Here are the records. Write out exactly the lines between the one holding "ATOM 120 C CA" and the one holding "ATOM 160 O O", inclusive.

[Data records]
== Segment start ==
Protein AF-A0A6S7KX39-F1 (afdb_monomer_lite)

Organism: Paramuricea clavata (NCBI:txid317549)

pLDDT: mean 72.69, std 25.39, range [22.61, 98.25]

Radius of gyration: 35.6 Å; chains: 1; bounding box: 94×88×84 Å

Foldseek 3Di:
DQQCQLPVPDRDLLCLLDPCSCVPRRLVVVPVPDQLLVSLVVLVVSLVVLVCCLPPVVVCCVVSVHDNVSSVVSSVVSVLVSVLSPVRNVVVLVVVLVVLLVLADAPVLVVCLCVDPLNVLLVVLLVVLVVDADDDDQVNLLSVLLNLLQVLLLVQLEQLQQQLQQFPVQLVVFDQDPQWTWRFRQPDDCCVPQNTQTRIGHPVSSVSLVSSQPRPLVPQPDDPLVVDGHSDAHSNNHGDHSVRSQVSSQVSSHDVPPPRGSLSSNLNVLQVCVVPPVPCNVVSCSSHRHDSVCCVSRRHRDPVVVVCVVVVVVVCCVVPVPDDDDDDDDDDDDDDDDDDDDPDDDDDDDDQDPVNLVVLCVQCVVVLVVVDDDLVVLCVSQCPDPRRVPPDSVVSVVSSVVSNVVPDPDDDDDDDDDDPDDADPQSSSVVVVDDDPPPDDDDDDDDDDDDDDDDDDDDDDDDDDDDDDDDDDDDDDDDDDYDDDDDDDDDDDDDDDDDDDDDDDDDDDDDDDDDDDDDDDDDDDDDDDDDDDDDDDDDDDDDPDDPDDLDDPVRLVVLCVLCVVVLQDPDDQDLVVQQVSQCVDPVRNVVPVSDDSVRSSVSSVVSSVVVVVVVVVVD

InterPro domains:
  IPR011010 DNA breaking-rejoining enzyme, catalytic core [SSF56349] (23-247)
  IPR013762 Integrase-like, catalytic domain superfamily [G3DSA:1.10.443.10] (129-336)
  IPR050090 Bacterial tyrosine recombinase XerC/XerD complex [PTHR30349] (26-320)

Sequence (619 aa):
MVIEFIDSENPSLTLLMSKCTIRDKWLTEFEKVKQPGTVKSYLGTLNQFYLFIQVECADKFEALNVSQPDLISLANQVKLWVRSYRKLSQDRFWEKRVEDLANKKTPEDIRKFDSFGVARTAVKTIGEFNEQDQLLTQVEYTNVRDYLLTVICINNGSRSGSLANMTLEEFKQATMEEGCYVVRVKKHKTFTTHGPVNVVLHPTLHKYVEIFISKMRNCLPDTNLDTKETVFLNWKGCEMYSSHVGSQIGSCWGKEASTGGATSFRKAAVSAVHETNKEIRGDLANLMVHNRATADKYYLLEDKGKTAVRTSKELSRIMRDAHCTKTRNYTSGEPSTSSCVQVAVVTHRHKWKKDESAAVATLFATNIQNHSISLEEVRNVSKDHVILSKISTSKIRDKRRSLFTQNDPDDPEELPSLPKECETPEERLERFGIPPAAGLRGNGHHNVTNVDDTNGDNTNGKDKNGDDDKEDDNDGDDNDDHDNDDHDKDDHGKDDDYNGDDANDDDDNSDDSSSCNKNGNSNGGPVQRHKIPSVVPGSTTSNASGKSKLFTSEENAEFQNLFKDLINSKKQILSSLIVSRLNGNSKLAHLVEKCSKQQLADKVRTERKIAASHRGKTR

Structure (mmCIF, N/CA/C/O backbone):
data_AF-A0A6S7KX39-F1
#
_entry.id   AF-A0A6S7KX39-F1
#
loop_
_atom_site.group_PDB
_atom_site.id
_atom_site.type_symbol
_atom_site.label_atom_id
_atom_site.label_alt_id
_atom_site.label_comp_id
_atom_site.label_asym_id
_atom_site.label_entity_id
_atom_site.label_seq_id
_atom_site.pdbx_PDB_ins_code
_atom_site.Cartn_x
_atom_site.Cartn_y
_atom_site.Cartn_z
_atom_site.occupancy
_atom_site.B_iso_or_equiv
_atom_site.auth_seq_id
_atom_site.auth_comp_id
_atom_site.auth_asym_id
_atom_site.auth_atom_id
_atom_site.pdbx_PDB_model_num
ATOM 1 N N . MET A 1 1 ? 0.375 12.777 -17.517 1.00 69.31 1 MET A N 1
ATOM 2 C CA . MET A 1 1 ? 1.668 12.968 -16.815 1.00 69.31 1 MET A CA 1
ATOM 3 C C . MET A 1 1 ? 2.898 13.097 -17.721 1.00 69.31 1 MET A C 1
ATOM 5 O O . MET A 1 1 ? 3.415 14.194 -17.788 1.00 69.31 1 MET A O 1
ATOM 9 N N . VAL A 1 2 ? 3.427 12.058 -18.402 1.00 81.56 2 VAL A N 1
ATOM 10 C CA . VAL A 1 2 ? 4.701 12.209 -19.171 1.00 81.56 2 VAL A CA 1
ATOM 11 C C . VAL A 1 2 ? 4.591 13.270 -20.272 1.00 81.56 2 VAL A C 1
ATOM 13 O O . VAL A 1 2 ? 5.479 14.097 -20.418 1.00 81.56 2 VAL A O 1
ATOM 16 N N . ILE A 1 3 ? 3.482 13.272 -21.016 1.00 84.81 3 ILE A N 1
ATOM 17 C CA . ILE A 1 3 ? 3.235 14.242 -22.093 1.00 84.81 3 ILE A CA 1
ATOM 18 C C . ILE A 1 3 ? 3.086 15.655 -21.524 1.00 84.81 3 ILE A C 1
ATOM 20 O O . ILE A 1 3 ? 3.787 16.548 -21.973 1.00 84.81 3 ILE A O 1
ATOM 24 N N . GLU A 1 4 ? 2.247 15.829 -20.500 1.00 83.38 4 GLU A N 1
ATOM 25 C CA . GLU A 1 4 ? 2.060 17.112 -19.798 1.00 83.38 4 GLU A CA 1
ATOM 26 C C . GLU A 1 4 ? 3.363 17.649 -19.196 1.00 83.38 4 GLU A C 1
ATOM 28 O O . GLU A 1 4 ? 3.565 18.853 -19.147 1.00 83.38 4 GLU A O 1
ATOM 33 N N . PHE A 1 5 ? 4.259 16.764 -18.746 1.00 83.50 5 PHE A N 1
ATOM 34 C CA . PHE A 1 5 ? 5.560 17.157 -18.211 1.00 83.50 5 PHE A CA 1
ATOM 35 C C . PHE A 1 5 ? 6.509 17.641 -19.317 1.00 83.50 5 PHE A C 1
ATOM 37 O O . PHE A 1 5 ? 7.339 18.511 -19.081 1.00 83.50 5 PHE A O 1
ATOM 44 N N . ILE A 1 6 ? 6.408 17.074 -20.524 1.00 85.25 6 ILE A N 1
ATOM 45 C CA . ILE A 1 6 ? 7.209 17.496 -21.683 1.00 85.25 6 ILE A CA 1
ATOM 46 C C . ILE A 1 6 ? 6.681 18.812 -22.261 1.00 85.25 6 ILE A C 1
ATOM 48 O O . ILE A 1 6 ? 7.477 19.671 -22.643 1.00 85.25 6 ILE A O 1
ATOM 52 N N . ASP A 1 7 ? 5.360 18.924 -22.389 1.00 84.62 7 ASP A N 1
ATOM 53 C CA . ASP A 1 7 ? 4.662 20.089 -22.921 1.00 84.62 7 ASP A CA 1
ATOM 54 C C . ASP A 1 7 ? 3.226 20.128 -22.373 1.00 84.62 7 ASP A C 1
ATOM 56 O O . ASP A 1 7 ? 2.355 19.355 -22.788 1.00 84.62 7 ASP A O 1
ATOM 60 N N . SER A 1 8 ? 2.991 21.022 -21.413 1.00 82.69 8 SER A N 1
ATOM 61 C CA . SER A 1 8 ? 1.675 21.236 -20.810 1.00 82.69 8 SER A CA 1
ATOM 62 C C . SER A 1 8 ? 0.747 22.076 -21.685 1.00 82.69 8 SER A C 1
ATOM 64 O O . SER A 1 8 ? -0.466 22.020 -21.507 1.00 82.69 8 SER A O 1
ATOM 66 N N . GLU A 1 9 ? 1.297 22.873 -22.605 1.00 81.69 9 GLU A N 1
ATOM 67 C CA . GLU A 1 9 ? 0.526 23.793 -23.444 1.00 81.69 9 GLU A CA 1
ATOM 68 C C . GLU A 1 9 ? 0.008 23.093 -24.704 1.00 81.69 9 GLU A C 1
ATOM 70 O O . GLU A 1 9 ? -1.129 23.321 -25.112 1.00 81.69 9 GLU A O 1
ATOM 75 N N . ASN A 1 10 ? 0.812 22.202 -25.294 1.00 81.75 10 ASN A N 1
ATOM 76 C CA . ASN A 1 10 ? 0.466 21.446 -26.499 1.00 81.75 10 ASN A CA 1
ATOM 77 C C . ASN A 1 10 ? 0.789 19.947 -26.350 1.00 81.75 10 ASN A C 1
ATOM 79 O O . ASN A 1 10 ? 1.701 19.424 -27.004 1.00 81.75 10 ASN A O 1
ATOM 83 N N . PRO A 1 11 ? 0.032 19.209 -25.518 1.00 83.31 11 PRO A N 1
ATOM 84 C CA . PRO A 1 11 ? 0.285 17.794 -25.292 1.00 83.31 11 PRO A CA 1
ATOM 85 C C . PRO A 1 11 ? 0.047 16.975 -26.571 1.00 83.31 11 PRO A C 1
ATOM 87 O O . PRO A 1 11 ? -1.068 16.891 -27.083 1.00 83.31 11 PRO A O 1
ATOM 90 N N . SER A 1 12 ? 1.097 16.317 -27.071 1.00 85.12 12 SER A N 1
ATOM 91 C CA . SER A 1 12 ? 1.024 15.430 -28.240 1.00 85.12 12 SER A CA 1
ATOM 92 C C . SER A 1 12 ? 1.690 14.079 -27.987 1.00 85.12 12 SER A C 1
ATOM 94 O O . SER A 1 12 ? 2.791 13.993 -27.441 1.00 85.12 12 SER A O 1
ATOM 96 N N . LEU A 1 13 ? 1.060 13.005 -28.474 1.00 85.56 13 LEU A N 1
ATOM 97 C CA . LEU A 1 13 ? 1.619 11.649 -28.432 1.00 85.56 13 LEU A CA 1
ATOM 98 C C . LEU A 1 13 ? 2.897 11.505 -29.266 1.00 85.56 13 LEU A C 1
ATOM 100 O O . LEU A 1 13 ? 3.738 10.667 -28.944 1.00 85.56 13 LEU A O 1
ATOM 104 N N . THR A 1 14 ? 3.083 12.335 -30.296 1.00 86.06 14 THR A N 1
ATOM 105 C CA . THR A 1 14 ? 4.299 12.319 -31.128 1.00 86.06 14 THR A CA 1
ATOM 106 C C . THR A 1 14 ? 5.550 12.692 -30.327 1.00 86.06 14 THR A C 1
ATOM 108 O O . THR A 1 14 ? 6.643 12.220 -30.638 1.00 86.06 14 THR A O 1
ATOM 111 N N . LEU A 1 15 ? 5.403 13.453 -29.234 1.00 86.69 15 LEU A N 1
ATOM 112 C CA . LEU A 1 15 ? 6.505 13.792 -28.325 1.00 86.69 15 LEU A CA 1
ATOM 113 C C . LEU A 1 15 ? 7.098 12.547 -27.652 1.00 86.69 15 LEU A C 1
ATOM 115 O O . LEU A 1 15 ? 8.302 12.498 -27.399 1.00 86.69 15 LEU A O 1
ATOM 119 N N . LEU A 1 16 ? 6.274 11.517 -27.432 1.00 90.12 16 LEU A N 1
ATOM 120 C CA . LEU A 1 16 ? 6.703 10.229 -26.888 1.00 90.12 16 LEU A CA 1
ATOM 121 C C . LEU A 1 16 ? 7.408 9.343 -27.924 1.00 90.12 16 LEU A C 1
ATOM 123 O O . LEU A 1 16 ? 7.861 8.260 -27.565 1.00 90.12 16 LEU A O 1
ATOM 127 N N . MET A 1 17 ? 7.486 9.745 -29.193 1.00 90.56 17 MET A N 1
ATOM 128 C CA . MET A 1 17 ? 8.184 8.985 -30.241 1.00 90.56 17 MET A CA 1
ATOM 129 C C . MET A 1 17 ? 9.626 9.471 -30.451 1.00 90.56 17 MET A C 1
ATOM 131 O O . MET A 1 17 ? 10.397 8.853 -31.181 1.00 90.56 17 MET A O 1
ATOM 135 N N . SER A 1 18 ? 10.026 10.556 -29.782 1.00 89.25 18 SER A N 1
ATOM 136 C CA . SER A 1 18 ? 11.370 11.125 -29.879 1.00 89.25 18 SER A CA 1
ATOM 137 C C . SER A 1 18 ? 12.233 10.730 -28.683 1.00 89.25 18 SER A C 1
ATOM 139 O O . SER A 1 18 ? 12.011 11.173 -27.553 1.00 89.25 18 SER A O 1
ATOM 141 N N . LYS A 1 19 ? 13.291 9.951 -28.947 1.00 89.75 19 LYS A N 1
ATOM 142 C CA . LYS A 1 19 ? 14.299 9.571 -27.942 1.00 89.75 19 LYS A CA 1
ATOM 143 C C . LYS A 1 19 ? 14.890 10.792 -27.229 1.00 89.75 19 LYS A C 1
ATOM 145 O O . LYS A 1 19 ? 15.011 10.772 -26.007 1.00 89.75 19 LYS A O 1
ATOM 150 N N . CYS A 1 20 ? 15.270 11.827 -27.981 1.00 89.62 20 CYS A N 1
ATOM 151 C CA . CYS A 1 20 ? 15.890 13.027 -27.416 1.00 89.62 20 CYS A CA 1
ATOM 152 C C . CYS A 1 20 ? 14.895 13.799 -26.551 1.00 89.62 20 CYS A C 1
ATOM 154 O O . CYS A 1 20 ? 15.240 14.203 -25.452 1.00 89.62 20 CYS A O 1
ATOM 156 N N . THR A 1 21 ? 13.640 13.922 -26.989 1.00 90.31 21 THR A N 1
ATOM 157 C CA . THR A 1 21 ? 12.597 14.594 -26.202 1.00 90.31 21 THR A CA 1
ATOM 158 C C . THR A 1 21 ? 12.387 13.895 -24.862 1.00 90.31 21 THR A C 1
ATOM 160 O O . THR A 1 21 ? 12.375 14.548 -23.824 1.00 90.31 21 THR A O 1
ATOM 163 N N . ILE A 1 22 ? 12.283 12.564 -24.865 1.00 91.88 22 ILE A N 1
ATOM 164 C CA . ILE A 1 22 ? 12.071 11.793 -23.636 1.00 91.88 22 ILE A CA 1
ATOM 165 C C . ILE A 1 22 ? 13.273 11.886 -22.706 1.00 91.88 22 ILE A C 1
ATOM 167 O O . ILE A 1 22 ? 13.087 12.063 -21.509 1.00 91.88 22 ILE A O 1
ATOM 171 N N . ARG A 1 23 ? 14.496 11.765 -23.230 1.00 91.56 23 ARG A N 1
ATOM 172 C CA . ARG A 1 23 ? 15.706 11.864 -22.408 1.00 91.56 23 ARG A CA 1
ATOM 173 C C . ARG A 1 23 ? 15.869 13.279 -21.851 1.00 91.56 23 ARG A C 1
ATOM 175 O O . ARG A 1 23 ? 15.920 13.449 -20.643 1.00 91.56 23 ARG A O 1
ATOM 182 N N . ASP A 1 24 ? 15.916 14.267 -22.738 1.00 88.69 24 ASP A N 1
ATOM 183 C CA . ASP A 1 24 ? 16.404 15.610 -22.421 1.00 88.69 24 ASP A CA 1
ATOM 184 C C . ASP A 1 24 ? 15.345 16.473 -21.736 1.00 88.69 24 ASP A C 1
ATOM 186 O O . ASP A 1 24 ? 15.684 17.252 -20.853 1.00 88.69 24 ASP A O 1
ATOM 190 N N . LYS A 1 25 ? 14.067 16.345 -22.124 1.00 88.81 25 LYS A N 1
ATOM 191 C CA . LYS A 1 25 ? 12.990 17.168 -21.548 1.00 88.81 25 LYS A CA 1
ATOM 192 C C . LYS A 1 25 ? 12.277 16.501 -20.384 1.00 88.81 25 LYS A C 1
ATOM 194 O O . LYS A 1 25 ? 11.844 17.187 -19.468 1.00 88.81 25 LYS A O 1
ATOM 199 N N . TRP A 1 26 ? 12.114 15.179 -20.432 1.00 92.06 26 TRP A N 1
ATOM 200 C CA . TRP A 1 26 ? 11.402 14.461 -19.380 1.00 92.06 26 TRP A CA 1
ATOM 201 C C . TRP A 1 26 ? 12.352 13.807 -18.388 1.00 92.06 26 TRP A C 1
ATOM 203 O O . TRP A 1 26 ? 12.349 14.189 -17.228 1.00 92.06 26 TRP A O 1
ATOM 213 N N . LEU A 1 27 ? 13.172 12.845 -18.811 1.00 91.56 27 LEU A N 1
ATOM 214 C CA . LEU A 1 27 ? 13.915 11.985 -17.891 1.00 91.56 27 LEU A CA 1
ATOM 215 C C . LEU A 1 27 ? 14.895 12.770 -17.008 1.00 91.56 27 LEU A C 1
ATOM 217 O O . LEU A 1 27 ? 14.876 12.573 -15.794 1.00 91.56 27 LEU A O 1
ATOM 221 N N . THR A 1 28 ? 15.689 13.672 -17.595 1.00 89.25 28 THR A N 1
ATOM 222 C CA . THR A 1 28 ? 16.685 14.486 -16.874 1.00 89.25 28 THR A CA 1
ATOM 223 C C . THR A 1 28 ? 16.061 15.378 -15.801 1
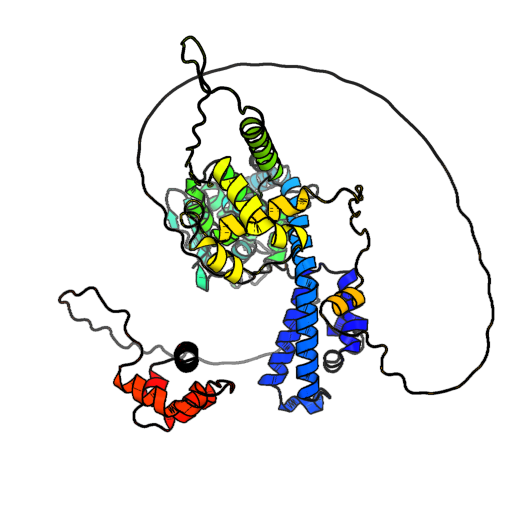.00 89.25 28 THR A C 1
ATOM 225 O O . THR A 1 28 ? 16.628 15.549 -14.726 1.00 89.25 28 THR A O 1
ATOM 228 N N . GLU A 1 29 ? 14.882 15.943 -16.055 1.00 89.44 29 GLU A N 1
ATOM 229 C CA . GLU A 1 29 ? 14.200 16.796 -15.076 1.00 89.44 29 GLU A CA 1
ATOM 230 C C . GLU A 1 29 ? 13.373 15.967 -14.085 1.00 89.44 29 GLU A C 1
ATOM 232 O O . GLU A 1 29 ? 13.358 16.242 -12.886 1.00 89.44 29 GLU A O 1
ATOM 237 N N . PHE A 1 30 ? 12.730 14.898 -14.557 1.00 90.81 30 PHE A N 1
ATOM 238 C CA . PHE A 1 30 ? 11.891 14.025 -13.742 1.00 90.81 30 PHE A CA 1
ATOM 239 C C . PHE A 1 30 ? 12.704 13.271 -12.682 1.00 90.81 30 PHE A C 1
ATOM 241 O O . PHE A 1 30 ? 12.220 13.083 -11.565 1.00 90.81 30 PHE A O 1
== Segment end ==
> Exercise result:
ATOM 120 C CA . LEU A 1 16 ? 6.703 10.229 -26.888 1.00 90.12 16 LEU A CA 1
ATOM 121 C C . LEU A 1 16 ? 7.408 9.343 -27.924 1.00 90.12 16 LEU A C 1
ATOM 123 O O . LEU A 1 16 ? 7.861 8.260 -27.565 1.00 90.12 16 LEU A O 1
ATOM 127 N N . MET A 1 17 ? 7.486 9.745 -29.193 1.00 90.56 17 MET A N 1
ATOM 128 C CA . MET A 1 17 ? 8.184 8.985 -30.241 1.00 90.56 17 MET A CA 1
ATOM 129 C C . MET A 1 17 ? 9.626 9.471 -30.451 1.00 90.56 17 MET A C 1
ATOM 131 O O . MET A 1 17 ? 10.397 8.853 -31.181 1.00 90.56 17 MET A O 1
ATOM 135 N N . SER A 1 18 ? 10.026 10.556 -29.782 1.00 89.25 18 SER A N 1
ATOM 136 C CA . SER A 1 18 ? 11.370 11.125 -29.879 1.00 89.25 18 SER A CA 1
ATOM 137 C C . SER A 1 18 ? 12.233 10.730 -28.683 1.00 89.25 18 SER A C 1
ATOM 139 O O . SER A 1 18 ? 12.011 11.173 -27.553 1.00 89.25 18 SER A O 1
ATOM 141 N N . LYS A 1 19 ? 13.291 9.951 -28.947 1.00 89.75 19 LYS A N 1
ATOM 142 C CA . LYS A 1 19 ? 14.299 9.571 -27.942 1.00 89.75 19 LYS A CA 1
ATOM 143 C C . LYS A 1 19 ? 14.890 10.792 -27.229 1.00 89.75 19 LYS A C 1
ATOM 145 O O . LYS A 1 19 ? 15.011 10.772 -26.007 1.00 89.75 19 LYS A O 1
ATOM 150 N N . CYS A 1 20 ? 15.270 11.827 -27.981 1.00 89.62 20 CYS A N 1
ATOM 151 C CA . CYS A 1 20 ? 15.890 13.027 -27.416 1.00 89.62 20 CYS A CA 1
ATOM 152 C C . CYS A 1 20 ? 14.895 13.799 -26.551 1.00 89.62 20 CYS A C 1
ATOM 154 O O . CYS A 1 20 ? 15.240 14.203 -25.452 1.00 89.62 20 CYS A O 1
ATOM 156 N N . THR A 1 21 ? 13.640 13.922 -26.989 1.00 90.31 21 THR A N 1
ATOM 157 C CA . THR A 1 21 ? 12.597 14.594 -26.202 1.00 90.31 21 THR A CA 1
ATOM 158 C C . THR A 1 21 ? 12.387 13.895 -24.862 1.00 90.31 21 THR A C 1
ATOM 160 O O . THR A 1 21 ? 12.375 14.548 -23.824 1.00 90.31 21 THR A O 1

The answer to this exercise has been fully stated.